What is required: Restate word for word the lines of the material below, from the line with "ATOM 30 O O" to the line with "ATOM 41 N N", both lines included, and no others.

Materials provided Start Marker

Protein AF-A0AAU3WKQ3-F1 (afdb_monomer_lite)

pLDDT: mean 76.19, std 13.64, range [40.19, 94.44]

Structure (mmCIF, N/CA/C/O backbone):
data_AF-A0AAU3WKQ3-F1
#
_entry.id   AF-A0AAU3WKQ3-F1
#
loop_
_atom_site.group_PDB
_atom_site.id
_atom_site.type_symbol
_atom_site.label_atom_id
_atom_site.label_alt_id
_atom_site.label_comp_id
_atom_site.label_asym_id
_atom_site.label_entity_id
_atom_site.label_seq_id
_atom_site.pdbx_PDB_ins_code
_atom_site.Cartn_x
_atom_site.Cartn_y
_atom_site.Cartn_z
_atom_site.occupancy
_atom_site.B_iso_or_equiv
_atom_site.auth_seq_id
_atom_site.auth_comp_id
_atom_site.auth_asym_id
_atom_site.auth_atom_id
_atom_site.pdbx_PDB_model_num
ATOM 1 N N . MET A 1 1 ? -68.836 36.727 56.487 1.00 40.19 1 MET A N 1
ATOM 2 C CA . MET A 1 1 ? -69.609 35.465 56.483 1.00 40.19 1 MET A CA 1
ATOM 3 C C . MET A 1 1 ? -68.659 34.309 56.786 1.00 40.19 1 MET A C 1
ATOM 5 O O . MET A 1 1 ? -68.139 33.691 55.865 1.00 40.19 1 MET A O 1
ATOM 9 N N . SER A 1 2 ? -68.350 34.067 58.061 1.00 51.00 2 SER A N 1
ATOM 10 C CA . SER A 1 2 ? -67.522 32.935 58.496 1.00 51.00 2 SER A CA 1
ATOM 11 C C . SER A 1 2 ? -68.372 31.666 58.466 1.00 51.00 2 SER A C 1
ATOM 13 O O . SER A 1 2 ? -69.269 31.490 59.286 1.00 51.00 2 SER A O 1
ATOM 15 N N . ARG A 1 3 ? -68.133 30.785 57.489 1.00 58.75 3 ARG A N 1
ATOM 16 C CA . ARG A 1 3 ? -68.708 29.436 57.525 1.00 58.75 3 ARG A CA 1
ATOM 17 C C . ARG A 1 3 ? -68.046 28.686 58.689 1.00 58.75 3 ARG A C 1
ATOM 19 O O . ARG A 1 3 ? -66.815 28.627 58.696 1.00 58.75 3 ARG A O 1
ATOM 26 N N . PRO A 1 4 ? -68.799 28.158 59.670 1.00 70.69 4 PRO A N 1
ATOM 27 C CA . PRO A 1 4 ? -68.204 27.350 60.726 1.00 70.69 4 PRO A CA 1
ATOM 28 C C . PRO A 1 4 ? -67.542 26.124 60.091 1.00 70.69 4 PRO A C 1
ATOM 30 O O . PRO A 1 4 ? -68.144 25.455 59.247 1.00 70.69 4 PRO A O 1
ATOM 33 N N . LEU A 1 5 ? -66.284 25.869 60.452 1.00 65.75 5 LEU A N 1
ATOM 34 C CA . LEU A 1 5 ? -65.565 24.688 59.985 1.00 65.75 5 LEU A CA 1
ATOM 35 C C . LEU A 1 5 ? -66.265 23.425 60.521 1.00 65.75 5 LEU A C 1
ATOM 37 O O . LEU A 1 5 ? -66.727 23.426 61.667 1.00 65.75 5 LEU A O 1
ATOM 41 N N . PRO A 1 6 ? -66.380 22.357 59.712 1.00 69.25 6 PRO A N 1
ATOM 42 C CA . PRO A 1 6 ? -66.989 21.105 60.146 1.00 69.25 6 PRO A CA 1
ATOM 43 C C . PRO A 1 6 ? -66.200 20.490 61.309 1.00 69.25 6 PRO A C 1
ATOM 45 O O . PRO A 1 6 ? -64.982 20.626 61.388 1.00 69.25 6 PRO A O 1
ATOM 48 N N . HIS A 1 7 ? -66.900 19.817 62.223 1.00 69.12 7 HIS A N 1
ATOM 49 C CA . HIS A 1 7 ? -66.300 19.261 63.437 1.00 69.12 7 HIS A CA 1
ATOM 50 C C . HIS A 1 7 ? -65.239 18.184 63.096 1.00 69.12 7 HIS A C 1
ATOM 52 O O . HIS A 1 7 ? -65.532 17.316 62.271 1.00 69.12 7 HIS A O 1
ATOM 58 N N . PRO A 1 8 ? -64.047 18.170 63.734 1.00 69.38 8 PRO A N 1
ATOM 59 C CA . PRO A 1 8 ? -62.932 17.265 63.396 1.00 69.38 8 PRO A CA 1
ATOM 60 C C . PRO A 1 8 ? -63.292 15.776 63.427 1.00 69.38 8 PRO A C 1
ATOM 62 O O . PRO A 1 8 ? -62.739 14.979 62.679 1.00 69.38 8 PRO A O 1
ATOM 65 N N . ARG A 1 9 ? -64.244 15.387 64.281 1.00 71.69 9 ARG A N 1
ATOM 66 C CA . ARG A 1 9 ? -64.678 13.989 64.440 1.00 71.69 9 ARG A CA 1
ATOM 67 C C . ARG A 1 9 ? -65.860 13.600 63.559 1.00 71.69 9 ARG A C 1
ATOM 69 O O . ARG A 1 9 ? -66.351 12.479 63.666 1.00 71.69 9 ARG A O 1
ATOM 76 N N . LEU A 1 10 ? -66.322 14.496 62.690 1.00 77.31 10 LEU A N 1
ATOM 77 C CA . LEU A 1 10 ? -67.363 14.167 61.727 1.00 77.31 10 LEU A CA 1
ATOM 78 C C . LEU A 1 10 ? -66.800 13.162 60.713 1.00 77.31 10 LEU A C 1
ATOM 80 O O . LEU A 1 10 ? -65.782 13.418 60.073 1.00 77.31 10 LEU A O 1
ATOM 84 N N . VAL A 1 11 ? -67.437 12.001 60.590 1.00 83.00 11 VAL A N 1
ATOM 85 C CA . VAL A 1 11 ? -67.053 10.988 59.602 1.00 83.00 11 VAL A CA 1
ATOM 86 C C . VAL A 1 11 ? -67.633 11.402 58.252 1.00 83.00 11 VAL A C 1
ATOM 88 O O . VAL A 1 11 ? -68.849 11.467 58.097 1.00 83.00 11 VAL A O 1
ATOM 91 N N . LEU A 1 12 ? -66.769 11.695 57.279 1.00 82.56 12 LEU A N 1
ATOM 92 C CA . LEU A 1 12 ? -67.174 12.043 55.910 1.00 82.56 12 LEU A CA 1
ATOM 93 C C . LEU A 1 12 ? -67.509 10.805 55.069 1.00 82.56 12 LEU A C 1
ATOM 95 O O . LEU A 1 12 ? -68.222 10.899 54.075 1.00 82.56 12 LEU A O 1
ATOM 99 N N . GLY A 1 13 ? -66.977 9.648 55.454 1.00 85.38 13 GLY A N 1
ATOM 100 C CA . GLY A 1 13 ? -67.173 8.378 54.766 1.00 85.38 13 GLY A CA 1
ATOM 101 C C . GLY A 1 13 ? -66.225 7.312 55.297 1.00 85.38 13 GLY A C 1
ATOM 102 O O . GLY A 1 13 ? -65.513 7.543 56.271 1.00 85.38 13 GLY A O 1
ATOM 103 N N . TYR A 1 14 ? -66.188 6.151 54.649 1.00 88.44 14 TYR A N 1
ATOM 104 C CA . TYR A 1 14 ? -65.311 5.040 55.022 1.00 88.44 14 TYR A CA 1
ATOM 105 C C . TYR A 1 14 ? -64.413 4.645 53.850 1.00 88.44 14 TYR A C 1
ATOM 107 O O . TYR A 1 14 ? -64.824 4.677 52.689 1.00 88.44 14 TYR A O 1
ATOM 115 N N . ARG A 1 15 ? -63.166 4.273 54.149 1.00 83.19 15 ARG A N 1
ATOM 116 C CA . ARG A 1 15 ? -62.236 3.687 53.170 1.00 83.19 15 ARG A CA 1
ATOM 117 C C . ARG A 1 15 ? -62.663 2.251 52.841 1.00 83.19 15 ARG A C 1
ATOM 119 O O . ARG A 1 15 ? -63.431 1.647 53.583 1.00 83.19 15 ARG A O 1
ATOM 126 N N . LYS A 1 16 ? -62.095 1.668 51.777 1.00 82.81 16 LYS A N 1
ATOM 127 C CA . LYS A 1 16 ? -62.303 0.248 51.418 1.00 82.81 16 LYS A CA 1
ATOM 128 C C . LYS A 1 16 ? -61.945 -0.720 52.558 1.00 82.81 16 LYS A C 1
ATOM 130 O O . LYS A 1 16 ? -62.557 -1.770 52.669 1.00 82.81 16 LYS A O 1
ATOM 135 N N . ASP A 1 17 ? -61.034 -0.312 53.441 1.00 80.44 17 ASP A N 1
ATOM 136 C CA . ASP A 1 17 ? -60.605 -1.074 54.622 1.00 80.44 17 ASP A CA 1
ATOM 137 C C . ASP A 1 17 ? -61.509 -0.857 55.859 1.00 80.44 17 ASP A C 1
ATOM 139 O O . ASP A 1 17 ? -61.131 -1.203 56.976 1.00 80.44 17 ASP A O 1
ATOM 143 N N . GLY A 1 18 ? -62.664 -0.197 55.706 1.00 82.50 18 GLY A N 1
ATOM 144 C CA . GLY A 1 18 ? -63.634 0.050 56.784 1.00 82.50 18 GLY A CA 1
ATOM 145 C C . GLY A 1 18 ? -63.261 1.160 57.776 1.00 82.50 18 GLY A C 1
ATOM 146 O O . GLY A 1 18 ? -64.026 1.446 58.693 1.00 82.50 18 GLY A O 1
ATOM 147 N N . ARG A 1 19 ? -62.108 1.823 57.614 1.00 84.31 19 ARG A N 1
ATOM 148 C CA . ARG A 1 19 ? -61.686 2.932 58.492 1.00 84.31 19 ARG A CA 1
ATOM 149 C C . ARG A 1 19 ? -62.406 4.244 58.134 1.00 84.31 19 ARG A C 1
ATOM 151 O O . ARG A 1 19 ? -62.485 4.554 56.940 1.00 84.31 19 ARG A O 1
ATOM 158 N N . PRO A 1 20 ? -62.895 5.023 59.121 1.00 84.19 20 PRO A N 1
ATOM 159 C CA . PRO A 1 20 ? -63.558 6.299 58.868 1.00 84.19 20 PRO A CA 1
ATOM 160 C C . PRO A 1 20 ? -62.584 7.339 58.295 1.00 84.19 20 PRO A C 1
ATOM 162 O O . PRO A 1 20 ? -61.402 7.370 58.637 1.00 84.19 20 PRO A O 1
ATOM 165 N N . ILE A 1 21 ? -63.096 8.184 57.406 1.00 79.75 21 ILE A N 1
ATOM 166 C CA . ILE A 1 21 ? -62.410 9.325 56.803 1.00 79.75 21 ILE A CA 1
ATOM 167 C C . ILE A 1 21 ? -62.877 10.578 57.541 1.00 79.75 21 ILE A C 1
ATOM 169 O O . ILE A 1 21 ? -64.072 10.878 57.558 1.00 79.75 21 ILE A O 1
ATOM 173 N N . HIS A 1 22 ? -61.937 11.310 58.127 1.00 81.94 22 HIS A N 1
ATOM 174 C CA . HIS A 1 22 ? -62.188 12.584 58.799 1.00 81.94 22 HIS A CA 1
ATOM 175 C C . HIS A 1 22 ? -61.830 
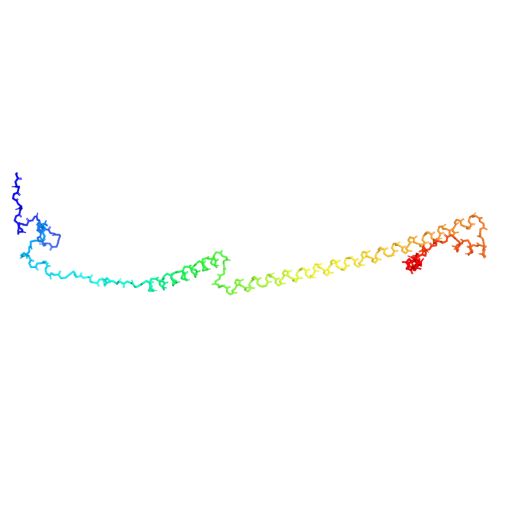13.765 57.878 1.00 81.94 22 HIS A C 1
ATOM 177 O O . HIS A 1 22 ? -60.983 13.604 56.992 1.00 81.94 22 HIS A O 1
ATOM 183 N N . PRO A 1 23 ? -62.477 14.938 58.030 1.00 77.00 23 PRO A N 1
ATOM 184 C CA . PRO A 1 23 ? -62.112 16.136 57.282 1.00 77.00 23 PRO A CA 1
ATOM 185 C C . PRO A 1 23 ? -60.661 16.527 57.577 1.00 77.00 23 PRO A C 1
ATOM 187 O O . PRO A 1 23 ? -60.246 16.553 58.733 1.00 77.00 23 PRO A O 1
ATOM 190 N N . ILE A 1 24 ? -59.903 16.868 56.530 1.00 67.81 24 ILE A N 1
ATOM 191 C CA . ILE A 1 24 ? -58.547 17.416 56.658 1.00 67.81 24 ILE A CA 1
ATOM 192 C C . ILE A 1 24 ? -58.689 18.866 57.128 1.00 67.81 24 ILE A C 1
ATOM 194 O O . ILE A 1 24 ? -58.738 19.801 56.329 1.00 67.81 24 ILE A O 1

Materials provided End Marker

Response below:
ATOM 30 O O . PRO A 1 4 ? -68.144 25.455 59.247 1.00 70.69 4 PRO A O 1
ATOM 33 N N . LEU A 1 5 ? -66.284 25.869 60.452 1.00 65.75 5 LEU A N 1
ATOM 34 C CA . LEU A 1 5 ? -65.565 24.688 59.985 1.00 65.75 5 LEU A CA 1
ATOM 35 C C . LEU A 1 5 ? -66.265 23.425 60.521 1.00 65.75 5 LEU A C 1
ATOM 37 O O . LEU A 1 5 ? -66.727 23.426 61.667 1.00 65.75 5 LEU A O 1
ATOM 41 N N . PRO A 1 6 ? -66.380 22.357 59.712 1.00 69.25 6 PRO A N 1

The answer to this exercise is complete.